Succulents are naturals for rock gardens, but most of them do well lining hot driveways or covering the ground on sunny slopes.
The recent wave of interest finds them as container favorites – less-fussy and harder-to-kill alternatives to annual flowers in pots, window boxes and hanging baskets. So if you’ve never considered anything other than annual flowers in your summer pots, give succulents a thought this May.
The big advantage in pots is that succulents don’t need the daily watering that flowers do.
And they’re interesting enough that they’re as attractive to experienced plant geeks as they are to black-thumbed beginners.
If you’re going to kill a succulent, it’s usually from too much TLC – primarily too much water.
Don’t water succulents too often or too much, and make sure your containers have drainage holes in the bottom. Soggy soil is the kiss of death to most succulents.
A good rule of thumb: soak them when the soil goes dry, then let them alone until the soil dries again.
In a pot, that might equate to once every 5 to 7 days in summer. In the ground, a succulent usually survives without any supplemental watering.
Remember, succulents DO need water. They just don’t need it as often as most plants.
Also important is using a well drained potting medium for container-grown succulents in the first place. Use a “gritty mix” that’s a blend of bark fines, chicken grit and mineral fragments, such as calcinated or baked clay fragments.
Some succulent growers use aquarium soil or a bagged soil conditioner with grit in the mix. Easier still is buying bags of cactus mix instead of standard potting soil or potting mix.
Most succulents are light feeders as well as light drinkers. In a pot, a gradual-release fertilizer at planting and a diluted, balanced fertilizer two or three times during the growing season is usually plenty.
Succulents in the ground usually need no supplemental fertilizer.
Another benefit to succulents is that most of them are easy to propagate.
Many send out babies (also called “offsets” or “pups”) that can be dug, broken off and planted on their own – even without roots.
Others will root from tip cuttings, and some will grow roots from pinched-off leaves that are simply set on top of the same gritty mix used to grow potted succulents.
One other important thing to know about succulents is that some of them are cold-hardier than others.

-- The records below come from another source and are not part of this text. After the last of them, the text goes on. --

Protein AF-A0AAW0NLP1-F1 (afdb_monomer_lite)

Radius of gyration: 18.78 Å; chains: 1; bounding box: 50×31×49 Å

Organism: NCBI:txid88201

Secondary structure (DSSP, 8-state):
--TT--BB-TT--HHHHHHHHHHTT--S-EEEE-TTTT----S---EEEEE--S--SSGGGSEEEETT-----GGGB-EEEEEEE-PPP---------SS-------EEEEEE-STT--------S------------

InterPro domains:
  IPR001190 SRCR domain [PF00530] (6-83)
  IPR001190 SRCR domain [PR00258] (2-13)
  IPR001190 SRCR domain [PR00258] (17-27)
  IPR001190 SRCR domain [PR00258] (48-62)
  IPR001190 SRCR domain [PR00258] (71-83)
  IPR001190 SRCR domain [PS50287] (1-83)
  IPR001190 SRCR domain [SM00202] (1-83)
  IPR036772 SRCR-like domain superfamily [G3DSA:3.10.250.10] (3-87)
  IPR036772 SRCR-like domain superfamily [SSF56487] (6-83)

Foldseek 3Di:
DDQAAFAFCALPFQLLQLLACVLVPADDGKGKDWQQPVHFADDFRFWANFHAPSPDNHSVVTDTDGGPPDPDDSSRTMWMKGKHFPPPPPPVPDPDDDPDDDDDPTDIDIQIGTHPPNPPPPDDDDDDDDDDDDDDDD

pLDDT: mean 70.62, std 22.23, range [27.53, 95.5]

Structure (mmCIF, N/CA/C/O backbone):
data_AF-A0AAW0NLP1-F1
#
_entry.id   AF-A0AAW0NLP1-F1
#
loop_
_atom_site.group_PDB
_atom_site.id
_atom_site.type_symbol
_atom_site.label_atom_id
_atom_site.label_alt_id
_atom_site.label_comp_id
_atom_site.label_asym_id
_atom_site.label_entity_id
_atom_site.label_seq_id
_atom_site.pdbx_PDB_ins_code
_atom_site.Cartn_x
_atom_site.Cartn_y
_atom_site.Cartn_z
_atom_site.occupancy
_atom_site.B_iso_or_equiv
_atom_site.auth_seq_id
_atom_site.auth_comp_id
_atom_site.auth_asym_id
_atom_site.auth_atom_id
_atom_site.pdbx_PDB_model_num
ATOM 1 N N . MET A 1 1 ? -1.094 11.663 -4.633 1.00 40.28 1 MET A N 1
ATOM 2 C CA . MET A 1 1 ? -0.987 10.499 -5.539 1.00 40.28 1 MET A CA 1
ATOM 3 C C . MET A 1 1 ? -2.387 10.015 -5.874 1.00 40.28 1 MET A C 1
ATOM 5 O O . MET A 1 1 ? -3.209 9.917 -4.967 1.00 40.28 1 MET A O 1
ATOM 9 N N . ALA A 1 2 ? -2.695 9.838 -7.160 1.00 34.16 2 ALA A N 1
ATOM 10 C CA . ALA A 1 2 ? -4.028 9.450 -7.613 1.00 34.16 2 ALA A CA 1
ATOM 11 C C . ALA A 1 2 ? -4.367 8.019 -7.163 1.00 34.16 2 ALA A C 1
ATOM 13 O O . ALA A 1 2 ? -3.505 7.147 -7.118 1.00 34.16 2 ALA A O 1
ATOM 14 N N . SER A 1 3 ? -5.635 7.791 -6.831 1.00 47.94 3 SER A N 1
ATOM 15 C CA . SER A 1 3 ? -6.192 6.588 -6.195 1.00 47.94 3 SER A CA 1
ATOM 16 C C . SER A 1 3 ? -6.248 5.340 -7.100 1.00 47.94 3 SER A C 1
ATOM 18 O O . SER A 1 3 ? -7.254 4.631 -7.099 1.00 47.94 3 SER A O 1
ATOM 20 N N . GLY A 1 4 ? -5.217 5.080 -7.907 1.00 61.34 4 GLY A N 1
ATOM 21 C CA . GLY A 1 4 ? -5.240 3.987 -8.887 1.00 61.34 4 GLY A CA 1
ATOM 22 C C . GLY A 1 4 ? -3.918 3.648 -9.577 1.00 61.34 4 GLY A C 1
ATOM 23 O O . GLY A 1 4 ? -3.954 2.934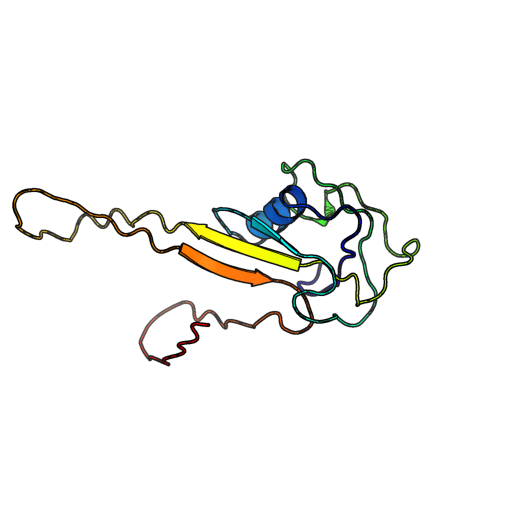 -10.573 1.00 61.34 4 GLY A O 1
ATOM 24 N N . ALA A 1 5 ? -2.781 4.149 -9.093 1.00 71.94 5 ALA A N 1
ATOM 25 C CA . ALA A 1 5 ? -1.464 3.731 -9.573 1.00 71.94 5 ALA A CA 1
ATOM 26 C C . ALA A 1 5 ? -1.129 2.308 -9.067 1.00 71.94 5 ALA A C 1
ATOM 28 O O . ALA A 1 5 ? -1.222 2.091 -7.855 1.00 71.94 5 ALA A O 1
ATOM 29 N N . PRO A 1 6 ? -0.754 1.355 -9.943 1.00 84.31 6 PRO A N 1
ATOM 30 C CA . PRO A 1 6 ? -0.265 0.043 -9.525 1.00 84.31 6 PRO A CA 1
ATOM 31 C C . PRO A 1 6 ? 1.062 0.139 -8.755 1.00 84.31 6 PRO A C 1
ATOM 33 O O . PRO A 1 6 ? 1.899 1.000 -9.041 1.00 84.31 6 PRO A O 1
ATOM 36 N N . VAL A 1 7 ? 1.230 -0.750 -7.778 1.00 89.12 7 VAL A N 1
ATOM 37 C CA . VAL A 1 7 ? 2.399 -0.876 -6.890 1.00 89.12 7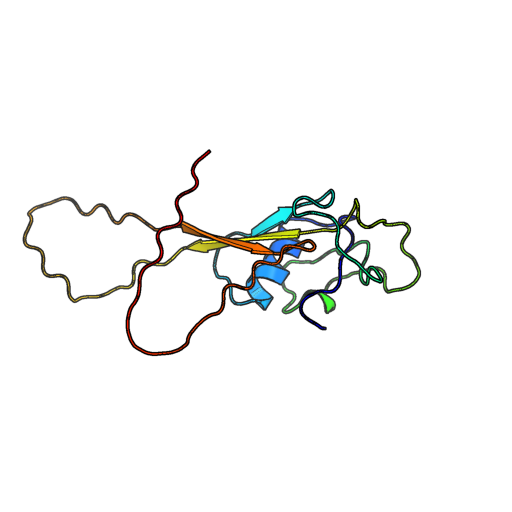 VAL A CA 1
ATOM 38 C C . VAL A 1 7 ? 2.901 -2.309 -7.010 1.00 89.12 7 VAL A C 1
ATOM 40 O O . VAL A 1 7 ? 2.061 -3.203 -7.072 1.00 89.12 7 VAL A O 1
ATOM 43 N N . CYS A 1 8 ? 4.213 -2.531 -7.053 1.00 91.69 8 CYS A N 1
ATOM 44 C CA . CYS A 1 8 ? 4.772 -3.881 -7.065 1.00 91.69 8 CYS A CA 1
ATOM 45 C C . CYS A 1 8 ? 4.615 -4.572 -5.701 1.00 91.69 8 CYS A C 1
ATOM 47 O O . CYS A 1 8 ? 4.600 -3.914 -4.659 1.00 91.69 8 CYS A O 1
ATOM 49 N N . ASP A 1 9 ? 4.462 -5.894 -5.702 1.00 91.12 9 ASP A N 1
ATOM 50 C CA . ASP A 1 9 ? 4.336 -6.714 -4.500 1.00 91.12 9 ASP A CA 1
ATOM 51 C C . ASP A 1 9 ? 5.677 -7.102 -3.853 1.00 91.12 9 ASP A C 1
ATOM 53 O O . ASP A 1 9 ? 5.684 -7.674 -2.757 1.00 91.12 9 ASP A O 1
ATOM 57 N N . ASP A 1 10 ? 6.802 -6.710 -4.449 1.00 91.38 10 ASP A N 1
ATOM 58 C CA . ASP A 1 10 ? 8.124 -6.840 -3.848 1.00 91.38 10 ASP A CA 1
ATOM 59 C C . ASP A 1 10 ? 8.245 -5.985 -2.577 1.00 91.38 10 ASP A C 1
ATOM 61 O O . ASP A 1 10 ? 7.973 -4.781 -2.537 1.00 91.38 10 ASP A O 1
ATOM 65 N N . GLY A 1 11 ? 8.613 -6.642 -1.473 1.00 88.94 11 GLY A N 1
ATOM 66 C CA . GLY A 1 11 ? 8.630 -6.033 -0.139 1.00 88.94 11 GLY A CA 1
ATOM 67 C C . GLY A 1 11 ? 7.243 -5.736 0.450 1.00 88.94 11 GLY A C 1
ATOM 68 O O . GLY A 1 11 ? 7.169 -5.242 1.574 1.00 88.94 11 GLY A O 1
ATOM 69 N N . TRP A 1 12 ? 6.154 -6.064 -0.255 1.00 93.75 12 TRP A N 1
ATOM 70 C CA . TRP A 1 12 ? 4.790 -5.754 0.165 1.00 93.75 12 TRP A CA 1
ATOM 71 C C . TRP A 1 12 ? 4.292 -6.673 1.283 1.00 93.75 12 TRP A C 1
ATOM 73 O O . TRP A 1 12 ? 4.110 -7.878 1.095 1.00 93.75 12 TRP A O 1
ATOM 83 N N . ASP A 1 13 ? 3.993 -6.098 2.448 1.00 94.56 13 ASP A N 1
ATOM 84 C CA . ASP A 1 13 ? 3.563 -6.845 3.627 1.00 94.56 13 ASP A CA 1
ATOM 85 C C . ASP A 1 13 ? 2.333 -6.241 4.332 1.00 94.56 13 ASP A C 1
ATOM 87 O O . ASP A 1 13 ? 1.764 -5.215 3.940 1.00 94.56 13 ASP A O 1
ATOM 91 N N . ASP A 1 14 ? 1.878 -6.915 5.392 1.00 95.50 14 ASP A N 1
ATOM 92 C CA . ASP A 1 14 ? 0.719 -6.487 6.181 1.00 95.50 14 ASP A CA 1
ATOM 93 C C . ASP A 1 14 ? 0.934 -5.120 6.868 1.00 95.50 14 ASP A C 1
ATOM 95 O O . ASP A 1 14 ? -0.052 -4.448 7.189 1.00 95.50 14 ASP A O 1
ATOM 99 N N . ILE A 1 15 ? 2.186 -4.688 7.076 1.00 95.50 15 ILE A N 1
ATOM 100 C CA . ILE A 1 15 ? 2.528 -3.384 7.660 1.00 95.50 15 ILE A CA 1
ATOM 101 C C . ILE A 1 15 ? 2.288 -2.289 6.618 1.00 95.50 15 ILE A C 1
ATOM 103 O O . ILE A 1 15 ? 1.557 -1.329 6.890 1.00 95.50 15 ILE A O 1
ATOM 107 N N . SER A 1 16 ? 2.798 -2.475 5.399 1.00 93.56 16 SER A N 1
ATOM 108 C CA . SER A 1 16 ? 2.514 -1.611 4.249 1.00 93.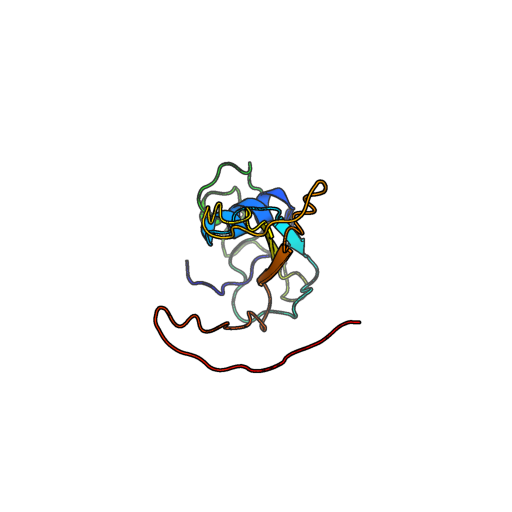56 16 SER A CA 1
ATOM 109 C C . SER A 1 16 ? 1.011 -1.556 3.952 1.00 93.56 16 SER A C 1
ATOM 111 O O . SER A 1 16 ? 0.433 -0.477 3.777 1.00 93.56 16 SER A O 1
ATOM 113 N N . ALA A 1 17 ? 0.320 -2.698 4.022 1.00 92.75 17 ALA A N 1
ATOM 114 C CA . ALA A 1 17 ? -1.131 -2.748 3.868 1.00 92.75 17 ALA A CA 1
ATOM 115 C C . ALA A 1 17 ? -1.878 -1.952 4.954 1.00 92.75 17 ALA A C 1
ATOM 117 O O . ALA A 1 17 ? -2.891 -1.305 4.666 1.00 92.75 17 ALA A O 1
ATOM 118 N N . ALA A 1 18 ? -1.392 -1.967 6.199 1.00 92.94 18 ALA A N 1
ATOM 119 C CA . ALA A 1 18 ? -1.983 -1.208 7.297 1.00 92.94 18 ALA A CA 1
ATOM 120 C C . ALA A 1 18 ? -1.857 0.307 7.091 1.00 92.94 18 ALA A C 1
ATOM 122 O O . ALA A 1 18 ? -2.825 1.028 7.350 1.00 92.94 18 ALA A O 1
ATOM 123 N N . VAL A 1 19 ? -0.721 0.784 6.566 1.00 93.25 19 VAL A N 1
ATOM 124 C CA . VAL A 1 19 ? -0.535 2.195 6.185 1.00 93.25 19 VAL A CA 1
ATOM 125 C C . VAL A 1 19 ? -1.568 2.609 5.138 1.00 93.25 19 VAL A C 1
ATOM 127 O O . VAL A 1 19 ? -2.264 3.604 5.342 1.00 93.25 19 VAL A O 1
ATOM 130 N N . VAL A 1 20 ? -1.756 1.818 4.072 1.00 91.00 20 VAL A N 1
ATOM 131 C CA . VAL A 1 20 ? -2.765 2.100 3.029 1.00 91.00 20 VAL A CA 1
ATOM 132 C C . VAL A 1 20 ? -4.178 2.135 3.609 1.00 91.00 20 VAL A C 1
ATOM 134 O O . VAL A 1 20 ? -4.936 3.075 3.368 1.00 91.00 20 VAL A O 1
ATOM 137 N N . CYS A 1 21 ? -4.552 1.127 4.398 1.00 90.44 21 CYS A N 1
ATOM 138 C CA . CYS A 1 21 ? -5.878 1.073 5.002 1.00 90.44 21 CYS A CA 1
ATOM 139 C C . CYS A 1 21 ? -6.117 2.274 5.934 1.00 90.44 21 CYS A C 1
ATOM 141 O O . CYS A 1 21 ? -7.177 2.898 5.867 1.00 90.44 21 CYS A O 1
ATOM 143 N N . ARG A 1 22 ? -5.128 2.671 6.740 1.00 90.19 22 ARG A N 1
ATOM 144 C CA . ARG A 1 22 ? -5.226 3.857 7.601 1.00 90.19 22 ARG A CA 1
ATOM 145 C C . ARG A 1 22 ? -5.321 5.151 6.793 1.00 90.19 22 ARG A C 1
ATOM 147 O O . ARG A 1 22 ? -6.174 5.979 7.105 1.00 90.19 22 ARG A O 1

Some withstand our winters while most are tropicals that need to go inside during cold winters or treated as annuals.
A few of my favorites:
Hardy succulents: Hens and chicks (Sempervivum arachnoideum), ice plant (Delosperma), and most creeping sedums, especially my favorite sunny groundcover, sedum ‘Angelina,’ and the whole SunSparkler series.
Non-freeze-hardy succulents: black tree aeonium ‘Swartkop,’ most cactuses (I especially like yellow barrel cactus), red salad bowl (Aeonium urbicum rubrum), paddle plant (Kalanchoe luciae), jelly bean plant (Sedum rubrotinctum), jade plant (Crassula ovata), string of pearls (Senecio rowleyanus), blue chalk sticks (Senecio mandraliscae), lithops (nicknamed “living rocks” because they look like rocks), and just about any echeveria, aloe, or euphorbia.